I have a major love/hate affair with google. This MindBlog uses google's blogger service, and so utterly depends on it, all my email addresses forward to my gmail account, I use it to synchronize all my calendar, documents, spreadsheets, and contacts, across multiple devices. I use google voice for phoning, google+ hangouts for video chats, etc. etc. Google's services have become such a prosthesis for me that I am quite helpless away from its Cloud. At the same time, I resist as many of the 'connectivity' efforts as much as I can. I emphatically do not want to know whether a friend is nearby, and don't want people following me. I think we are constantly flirting with the 'uncanny valley' effect, where what might be useful suddenly becomes very spooky.
In this vein, a
recent article noting google's efforts to model the human brain made me both excited, interested, and terrified at the same time. Google's brain used an array of 16,000 processors to create a neural network with more than one billion connections, and presented it with 10 million digital images found in YouTube videos. Without any instructions or labels, it learned to detect faces, human bodies, and cats! This suggests that the human brain, which has at least a million times more connections than this model, could learn significant classes of stimuli with minimum genetic nudging other than instructions for making nerves cells whose connections can be shaped by the sensory input received.

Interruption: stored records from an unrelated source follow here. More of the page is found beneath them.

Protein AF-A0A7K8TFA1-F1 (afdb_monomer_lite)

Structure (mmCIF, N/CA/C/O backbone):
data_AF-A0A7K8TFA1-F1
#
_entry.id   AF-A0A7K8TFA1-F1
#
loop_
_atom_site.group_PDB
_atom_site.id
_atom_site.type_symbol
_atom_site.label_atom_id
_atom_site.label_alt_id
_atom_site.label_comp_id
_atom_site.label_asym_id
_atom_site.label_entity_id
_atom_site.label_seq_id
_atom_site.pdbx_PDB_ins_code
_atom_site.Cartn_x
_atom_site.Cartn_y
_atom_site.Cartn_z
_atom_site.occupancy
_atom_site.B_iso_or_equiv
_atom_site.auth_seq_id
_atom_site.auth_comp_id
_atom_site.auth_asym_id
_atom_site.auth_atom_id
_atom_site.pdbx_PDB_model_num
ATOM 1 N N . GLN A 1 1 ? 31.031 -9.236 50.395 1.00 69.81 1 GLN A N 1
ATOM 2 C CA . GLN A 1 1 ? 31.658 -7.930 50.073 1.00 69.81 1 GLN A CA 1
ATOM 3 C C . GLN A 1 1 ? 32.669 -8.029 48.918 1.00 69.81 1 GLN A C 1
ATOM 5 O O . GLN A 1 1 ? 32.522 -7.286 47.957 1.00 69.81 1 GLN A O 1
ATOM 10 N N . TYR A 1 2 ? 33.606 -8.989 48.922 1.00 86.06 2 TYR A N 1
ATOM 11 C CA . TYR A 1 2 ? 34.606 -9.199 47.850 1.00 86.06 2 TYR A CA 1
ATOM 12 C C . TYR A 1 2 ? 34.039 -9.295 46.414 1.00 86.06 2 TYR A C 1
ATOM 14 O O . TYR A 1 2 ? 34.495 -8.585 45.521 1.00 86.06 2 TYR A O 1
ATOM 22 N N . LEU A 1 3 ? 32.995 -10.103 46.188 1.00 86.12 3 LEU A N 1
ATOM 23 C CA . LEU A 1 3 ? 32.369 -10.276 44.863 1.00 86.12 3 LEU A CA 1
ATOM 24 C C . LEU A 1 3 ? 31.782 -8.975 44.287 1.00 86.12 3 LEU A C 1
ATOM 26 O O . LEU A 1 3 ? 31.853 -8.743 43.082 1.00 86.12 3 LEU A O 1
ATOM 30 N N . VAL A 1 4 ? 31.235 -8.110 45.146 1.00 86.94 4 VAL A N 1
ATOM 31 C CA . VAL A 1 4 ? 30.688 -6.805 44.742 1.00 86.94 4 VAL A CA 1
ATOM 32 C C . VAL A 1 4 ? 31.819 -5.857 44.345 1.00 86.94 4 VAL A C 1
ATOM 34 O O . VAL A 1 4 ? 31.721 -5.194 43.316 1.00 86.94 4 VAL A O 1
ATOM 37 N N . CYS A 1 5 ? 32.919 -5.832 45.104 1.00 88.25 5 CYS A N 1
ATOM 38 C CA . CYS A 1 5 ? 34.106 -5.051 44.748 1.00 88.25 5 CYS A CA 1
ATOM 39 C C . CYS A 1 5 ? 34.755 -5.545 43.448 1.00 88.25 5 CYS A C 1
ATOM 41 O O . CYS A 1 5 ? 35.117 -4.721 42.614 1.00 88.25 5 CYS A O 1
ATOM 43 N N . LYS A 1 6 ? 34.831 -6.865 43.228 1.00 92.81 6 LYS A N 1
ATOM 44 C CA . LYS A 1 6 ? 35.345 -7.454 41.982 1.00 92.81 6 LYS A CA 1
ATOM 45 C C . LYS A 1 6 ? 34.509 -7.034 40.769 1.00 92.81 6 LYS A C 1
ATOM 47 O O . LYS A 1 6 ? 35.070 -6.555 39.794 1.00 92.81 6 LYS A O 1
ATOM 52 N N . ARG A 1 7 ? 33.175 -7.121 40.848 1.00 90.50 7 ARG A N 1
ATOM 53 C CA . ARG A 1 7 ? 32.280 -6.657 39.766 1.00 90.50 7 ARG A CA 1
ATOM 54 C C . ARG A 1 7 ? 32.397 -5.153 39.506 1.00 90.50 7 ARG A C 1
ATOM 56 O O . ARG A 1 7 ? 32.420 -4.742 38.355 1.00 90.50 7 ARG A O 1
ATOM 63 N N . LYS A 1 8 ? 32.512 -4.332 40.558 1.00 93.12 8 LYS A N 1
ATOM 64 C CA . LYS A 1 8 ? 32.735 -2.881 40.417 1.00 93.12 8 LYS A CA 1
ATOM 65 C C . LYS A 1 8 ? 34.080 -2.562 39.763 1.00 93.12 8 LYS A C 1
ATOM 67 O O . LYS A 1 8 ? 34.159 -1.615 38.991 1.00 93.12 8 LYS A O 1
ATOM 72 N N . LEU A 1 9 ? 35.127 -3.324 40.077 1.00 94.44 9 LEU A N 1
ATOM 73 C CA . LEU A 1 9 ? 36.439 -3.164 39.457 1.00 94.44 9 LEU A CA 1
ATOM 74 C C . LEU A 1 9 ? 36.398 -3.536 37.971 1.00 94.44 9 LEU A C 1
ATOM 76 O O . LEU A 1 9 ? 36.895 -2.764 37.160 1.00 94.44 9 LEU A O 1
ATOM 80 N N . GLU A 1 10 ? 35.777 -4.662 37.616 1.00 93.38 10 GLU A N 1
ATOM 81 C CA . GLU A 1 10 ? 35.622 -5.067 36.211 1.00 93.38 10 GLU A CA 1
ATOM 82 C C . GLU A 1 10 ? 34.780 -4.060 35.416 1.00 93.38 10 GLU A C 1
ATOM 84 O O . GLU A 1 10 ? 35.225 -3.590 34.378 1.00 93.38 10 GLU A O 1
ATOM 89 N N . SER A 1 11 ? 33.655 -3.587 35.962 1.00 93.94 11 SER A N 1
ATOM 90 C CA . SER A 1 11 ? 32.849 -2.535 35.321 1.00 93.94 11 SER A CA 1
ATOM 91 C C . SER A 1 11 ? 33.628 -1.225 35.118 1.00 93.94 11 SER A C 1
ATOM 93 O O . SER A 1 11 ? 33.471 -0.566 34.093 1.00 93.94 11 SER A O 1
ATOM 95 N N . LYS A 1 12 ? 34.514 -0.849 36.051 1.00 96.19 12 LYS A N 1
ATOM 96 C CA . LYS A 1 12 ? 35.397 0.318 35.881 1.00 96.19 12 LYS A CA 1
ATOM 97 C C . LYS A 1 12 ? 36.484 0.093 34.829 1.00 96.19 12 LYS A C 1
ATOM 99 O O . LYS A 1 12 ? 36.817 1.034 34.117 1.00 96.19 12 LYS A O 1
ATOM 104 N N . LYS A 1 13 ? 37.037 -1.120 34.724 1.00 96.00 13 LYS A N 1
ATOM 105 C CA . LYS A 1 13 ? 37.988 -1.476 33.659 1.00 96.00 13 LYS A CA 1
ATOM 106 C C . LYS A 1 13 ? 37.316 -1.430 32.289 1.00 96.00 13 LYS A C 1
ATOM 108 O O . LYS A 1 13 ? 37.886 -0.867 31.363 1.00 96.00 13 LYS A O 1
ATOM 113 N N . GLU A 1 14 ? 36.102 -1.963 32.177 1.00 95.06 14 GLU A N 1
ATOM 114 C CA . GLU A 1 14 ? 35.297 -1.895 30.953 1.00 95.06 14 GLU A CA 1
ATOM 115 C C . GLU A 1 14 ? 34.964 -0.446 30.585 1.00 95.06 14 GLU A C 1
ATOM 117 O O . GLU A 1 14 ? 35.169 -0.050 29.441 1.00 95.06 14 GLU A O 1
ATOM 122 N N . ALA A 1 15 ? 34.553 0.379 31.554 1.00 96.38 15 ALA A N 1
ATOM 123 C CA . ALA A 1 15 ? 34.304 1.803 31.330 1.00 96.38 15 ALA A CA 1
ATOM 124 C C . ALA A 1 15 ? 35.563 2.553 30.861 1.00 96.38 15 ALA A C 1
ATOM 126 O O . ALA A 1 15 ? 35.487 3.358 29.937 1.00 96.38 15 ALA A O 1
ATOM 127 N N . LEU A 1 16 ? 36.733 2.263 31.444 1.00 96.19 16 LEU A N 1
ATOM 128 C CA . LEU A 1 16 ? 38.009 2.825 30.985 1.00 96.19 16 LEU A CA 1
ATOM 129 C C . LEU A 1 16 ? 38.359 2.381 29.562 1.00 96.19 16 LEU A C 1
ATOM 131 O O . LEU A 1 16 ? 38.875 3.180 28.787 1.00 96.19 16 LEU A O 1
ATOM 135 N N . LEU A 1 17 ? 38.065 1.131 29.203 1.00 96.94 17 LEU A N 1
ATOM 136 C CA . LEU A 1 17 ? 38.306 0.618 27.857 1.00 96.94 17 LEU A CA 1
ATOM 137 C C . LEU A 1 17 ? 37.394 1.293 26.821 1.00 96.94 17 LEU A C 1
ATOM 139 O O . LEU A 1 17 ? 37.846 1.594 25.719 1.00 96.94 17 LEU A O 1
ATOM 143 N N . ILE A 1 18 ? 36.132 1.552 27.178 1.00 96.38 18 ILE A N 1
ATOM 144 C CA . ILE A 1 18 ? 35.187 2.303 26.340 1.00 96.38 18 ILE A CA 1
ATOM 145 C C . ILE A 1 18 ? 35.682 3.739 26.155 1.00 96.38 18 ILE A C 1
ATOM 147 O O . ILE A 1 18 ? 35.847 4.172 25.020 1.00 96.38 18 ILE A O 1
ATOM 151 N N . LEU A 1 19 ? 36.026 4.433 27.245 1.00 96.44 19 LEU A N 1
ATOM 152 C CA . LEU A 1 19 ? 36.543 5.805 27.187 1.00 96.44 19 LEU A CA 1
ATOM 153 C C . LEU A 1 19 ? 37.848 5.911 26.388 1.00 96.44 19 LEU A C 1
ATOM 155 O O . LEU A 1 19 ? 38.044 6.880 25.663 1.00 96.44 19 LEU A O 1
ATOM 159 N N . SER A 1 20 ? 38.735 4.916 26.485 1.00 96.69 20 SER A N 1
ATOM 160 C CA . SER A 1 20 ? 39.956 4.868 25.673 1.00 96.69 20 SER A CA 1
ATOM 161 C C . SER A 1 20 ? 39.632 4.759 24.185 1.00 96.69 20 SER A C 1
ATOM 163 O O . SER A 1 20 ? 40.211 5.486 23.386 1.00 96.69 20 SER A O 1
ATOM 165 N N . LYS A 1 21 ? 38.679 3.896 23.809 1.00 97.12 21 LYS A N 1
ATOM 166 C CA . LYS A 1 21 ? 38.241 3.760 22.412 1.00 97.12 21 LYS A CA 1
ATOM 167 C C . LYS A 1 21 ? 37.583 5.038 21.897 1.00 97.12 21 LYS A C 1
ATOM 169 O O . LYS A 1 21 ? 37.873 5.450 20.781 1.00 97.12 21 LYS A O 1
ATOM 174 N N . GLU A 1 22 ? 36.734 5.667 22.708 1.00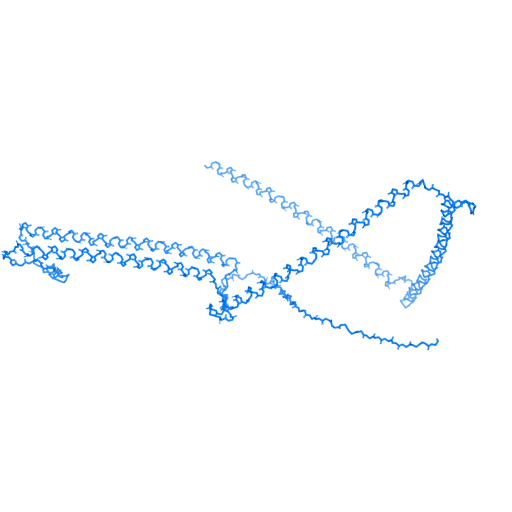 96.44 22 GLU A N 1
ATOM 175 C CA . GLU A 1 22 ? 36.079 6.935 22.366 1.00 96.44 22 GLU A CA 1
ATOM 176 C C . GLU A 1 22 ? 37.093 8.078 22.202 1.00 96.44 22 GLU A C 1
ATOM 178 O O . GLU A 1 22 ? 36.957 8.917 21.307 1.00 96.44 22 GLU A O 1
ATOM 183 N N . LEU A 1 23 ? 38.145 8.095 23.024 1.00 97.12 23 LEU A N 1
ATOM 184 C CA . LEU A 1 23 ? 39.241 9.051 22.902 1.00 97.12 23 LEU A CA 1
ATOM 185 C C . LEU A 1 23 ? 40.021 8.840 21.599 1.00 97.12 23 LEU A C 1
ATOM 187 O O . LEU A 1 23 ? 40.306 9.816 20.905 1.00 97.12 23 LEU A O 1
ATOM 191 N N . ASP A 1 24 ? 40.325 7.591 21.247 1.00 97.19 24 ASP A N 1
ATOM 192 C CA . ASP A 1 24 ? 41.017 7.258 20.000 1.00 97.19 24 ASP A CA 1
ATOM 193 C C . ASP A 1 24 ? 40.186 7.671 18.776 1.00 97.19 24 ASP A C 1
ATOM 195 O O . ASP A 1 24 ? 40.716 8.283 17.846 1.00 97.19 24 ASP A O 1
ATOM 199 N N . THR A 1 25 ? 38.870 7.427 18.786 1.00 96.31 25 THR A N 1
ATOM 200 C CA . THR A 1 25 ? 37.974 7.885 17.710 1.00 96.31 25 THR A CA 1
ATOM 201 C C . THR A 1 25 ? 37.926 9.408 17.619 1.00 96.31 25 THR A C 1
ATOM 203 O O . THR A 1 25 ? 38.076 9.955 16.528 1.00 96.31 25 THR A O 1
ATOM 206 N N . CYS A 1 26 ? 37.832 10.115 18.752 1.00 96.19 26 CYS A N 1
ATOM 207 C CA . CYS A 1 26 ? 37.867 11.581 18.768 1.00 96.19 26 CYS A CA 1
ATOM 208 C C . CYS A 1 26 ? 39.186 12.133 18.198 1.00 96.19 26 CYS A C 1
ATOM 210 O O . CYS A 1 26 ? 39.199 13.153 17.503 1.00 96.19 26 CYS A O 1
ATOM 212 N N . GLN A 1 27 ? 40.315 11.476 18.485 1.00 96.25 27 GLN A N 1
ATOM 213 C CA . GLN A 1 27 ? 41.617 11.870 17.942 1.00 96.25 27 GLN A CA 1
ATOM 214 C C . GLN A 1 27 ? 41.688 11.659 16.427 1.00 96.25 27 GLN A C 1
ATOM 216 O O . GLN A 1 27 ? 42.155 12.552 15.717 1.00 96.25 27 GLN A O 1
ATOM 221 N N . GLN A 1 28 ? 41.175 10.533 15.925 1.00 96.88 28 GLN A N 1
ATOM 222 C CA . GLN A 1 28 ? 41.110 10.257 14.488 1.00 96.88 28 GLN A CA 1
ATOM 223 C C . GLN A 1 28 ? 40.240 11.280 13.751 1.00 96.88 28 GLN A C 1
ATOM 225 O O . GLN A 1 28 ? 40.664 11.817 12.728 1.00 96.88 28 GLN A O 1
ATOM 230 N N . GLU A 1 29 ? 39.061 11.602 14.286 1.00 95.62 29 GLU A N 1
ATOM 231 C CA . GLU A 1 29 ? 38.175 12.619 13.710 1.00 95.62 29 GLU A CA 1
ATOM 232 C C . GLU A 1 29 ? 38.852 13.993 13.661 1.00 95.62 29 GLU A C 1
ATOM 234 O O . GLU A 1 29 ? 38.869 14.650 12.617 1.00 95.62 29 GLU A O 1
ATOM 239 N N . ARG A 1 30 ? 39.492 14.417 14.759 1.00 97.12 30 ARG A N 1
ATOM 240 C CA . ARG A 1 30 ? 40.260 15.671 14.807 1.00 97.12 30 ARG A CA 1
ATOM 241 C C . ARG A 1 30 ? 41.334 15.717 13.719 1.00 97.12 30 ARG A C 1
ATOM 243 O O . ARG A 1 30 ? 41.493 16.744 13.053 1.00 97.12 30 ARG A O 1
ATOM 250 N N . ASP A 1 31 ? 42.082 14.633 13.551 1.00 97.50 31 ASP A N 1
ATOM 251 C CA . ASP A 1 31 ? 43.182 14.576 12.590 1.00 9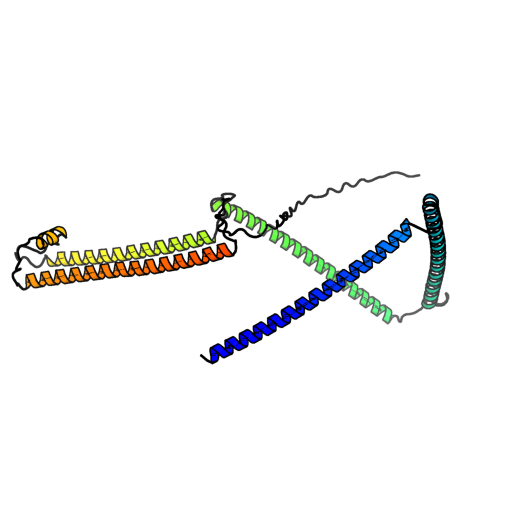7.50 31 ASP A CA 1
ATOM 252 C C . ASP A 1 31 ? 42.664 14.585 11.141 1.00 97.50 31 ASP A C 1
ATOM 254 O O . ASP A 1 31 ? 43.236 15.276 10.290 1.00 97.50 31 ASP A O 1
ATOM 258 N N . GLN A 1 32 ? 41.521 13.944 10.872 1.00 96.75 32 GLN A N 1
ATOM 259 C CA . GLN A 1 32 ? 40.824 14.042 9.585 1.00 96.75 32 GLN A CA 1
ATOM 260 C C . GLN A 1 32 ? 40.363 15.474 9.285 1.00 96.75 32 GLN A C 1
ATOM 262 O O . GLN A 1 32 ? 40.650 15.998 8.204 1.00 96.75 32 GLN A O 1
ATOM 267 N N . TYR A 1 33 ? 39.716 16.152 10.238 1.00 96.06 33 TYR A N 1
ATOM 268 C CA . TYR A 1 33 ? 39.282 17.539 10.042 1.00 96.06 33 TYR A CA 1
ATOM 269 C C . TYR A 1 33 ? 40.461 18.484 9.797 1.00 96.06 33 TYR A C 1
ATOM 271 O O . TYR A 1 33 ? 40.387 19.371 8.941 1.00 96.06 33 TYR A O 1
ATOM 279 N N . LYS A 1 34 ? 41.584 18.273 10.492 1.00 97.19 34 LYS A N 1
ATOM 280 C CA . LYS A 1 34 ? 42.815 19.044 10.281 1.00 97.19 34 LYS A CA 1
ATOM 281 C C . LYS A 1 34 ? 43.371 18.851 8.867 1.00 97.19 34 LYS A C 1
ATOM 283 O O . LYS A 1 34 ? 43.776 19.829 8.235 1.00 97.19 34 LYS A O 1
ATOM 288 N N . LEU A 1 35 ? 43.357 17.621 8.351 1.00 97.44 35 LEU A N 1
ATOM 289 C CA . LEU A 1 35 ? 43.782 17.326 6.982 1.00 97.44 35 LEU A CA 1
ATOM 290 C C . LEU A 1 35 ? 42.872 18.008 5.951 1.00 97.44 35 LEU A C 1
ATOM 292 O O . LEU A 1 35 ? 43.371 18.680 5.048 1.00 97.44 35 LEU A O 1
ATOM 296 N N . MET A 1 36 ? 41.550 17.897 6.110 1.00 95.94 36 MET A N 1
ATOM 297 C CA . MET A 1 36 ? 40.584 18.540 5.210 1.00 95.94 36 MET A CA 1
ATOM 298 C C . MET A 1 36 ? 40.738 20.066 5.197 1.00 95.94 36 MET A C 1
ATOM 300 O O . MET A 1 36 ? 40.720 20.681 4.130 1.00 95.94 36 MET A O 1
ATOM 304 N N . ALA A 1 37 ? 40.951 20.684 6.362 1.00 94.44 37 ALA A N 1
ATOM 305 C CA . ALA A 1 37 ? 41.186 22.122 6.467 1.00 94.44 37 ALA A CA 1
ATOM 306 C C . ALA A 1 37 ? 42.463 22.559 5.727 1.00 94.44 37 ALA A C 1
ATOM 308 O O . ALA A 1 37 ? 42.461 23.585 5.042 1.00 94.44 37 ALA A O 1
ATOM 309 N N . ASN A 1 38 ? 43.538 21.769 5.816 1.00 95.62 38 ASN A N 1
ATOM 310 C CA . ASN A 1 38 ? 44.779 22.035 5.088 1.00 95.62 38 ASN A CA 1
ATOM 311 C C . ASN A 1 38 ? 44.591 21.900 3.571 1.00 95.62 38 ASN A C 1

Here is the abstract from Le et al.(
PDF here):
We consider the problem of building high-level, class-specific feature detectors from only unlabeled data. For example, s it possible to learn a face detector using only unlabeled images? To answer this, we train a 9- layered locally connected sparse autoencoder with pooling and local contrast normalization on a large dataset of images (the model has 1 billion connections, the dataset has 10 million 200x200 pixel images downloaded from the Internet). We train this network using model parallelism and asynchronous SGD on a cluster with 1,000 machines (16,000 cores) for three days. Contrary to what appears to be a widely-held intuition, our experimental results reveal that it is possible to train a face detector without having to label images as containing a face or not. Control experiments show that this feature detector is robust not only to translation but also to scaling and out-of-plane rotation. We also found that the same network is sensitive to other high-level concepts such as cat faces and human bodies. Starting with these learned features, we trained our network to obtain 15.8% accuracy in recognizing 20,000 object categories from ImageNet, a leap of 70% relative improvement over the previous state-of-the-art.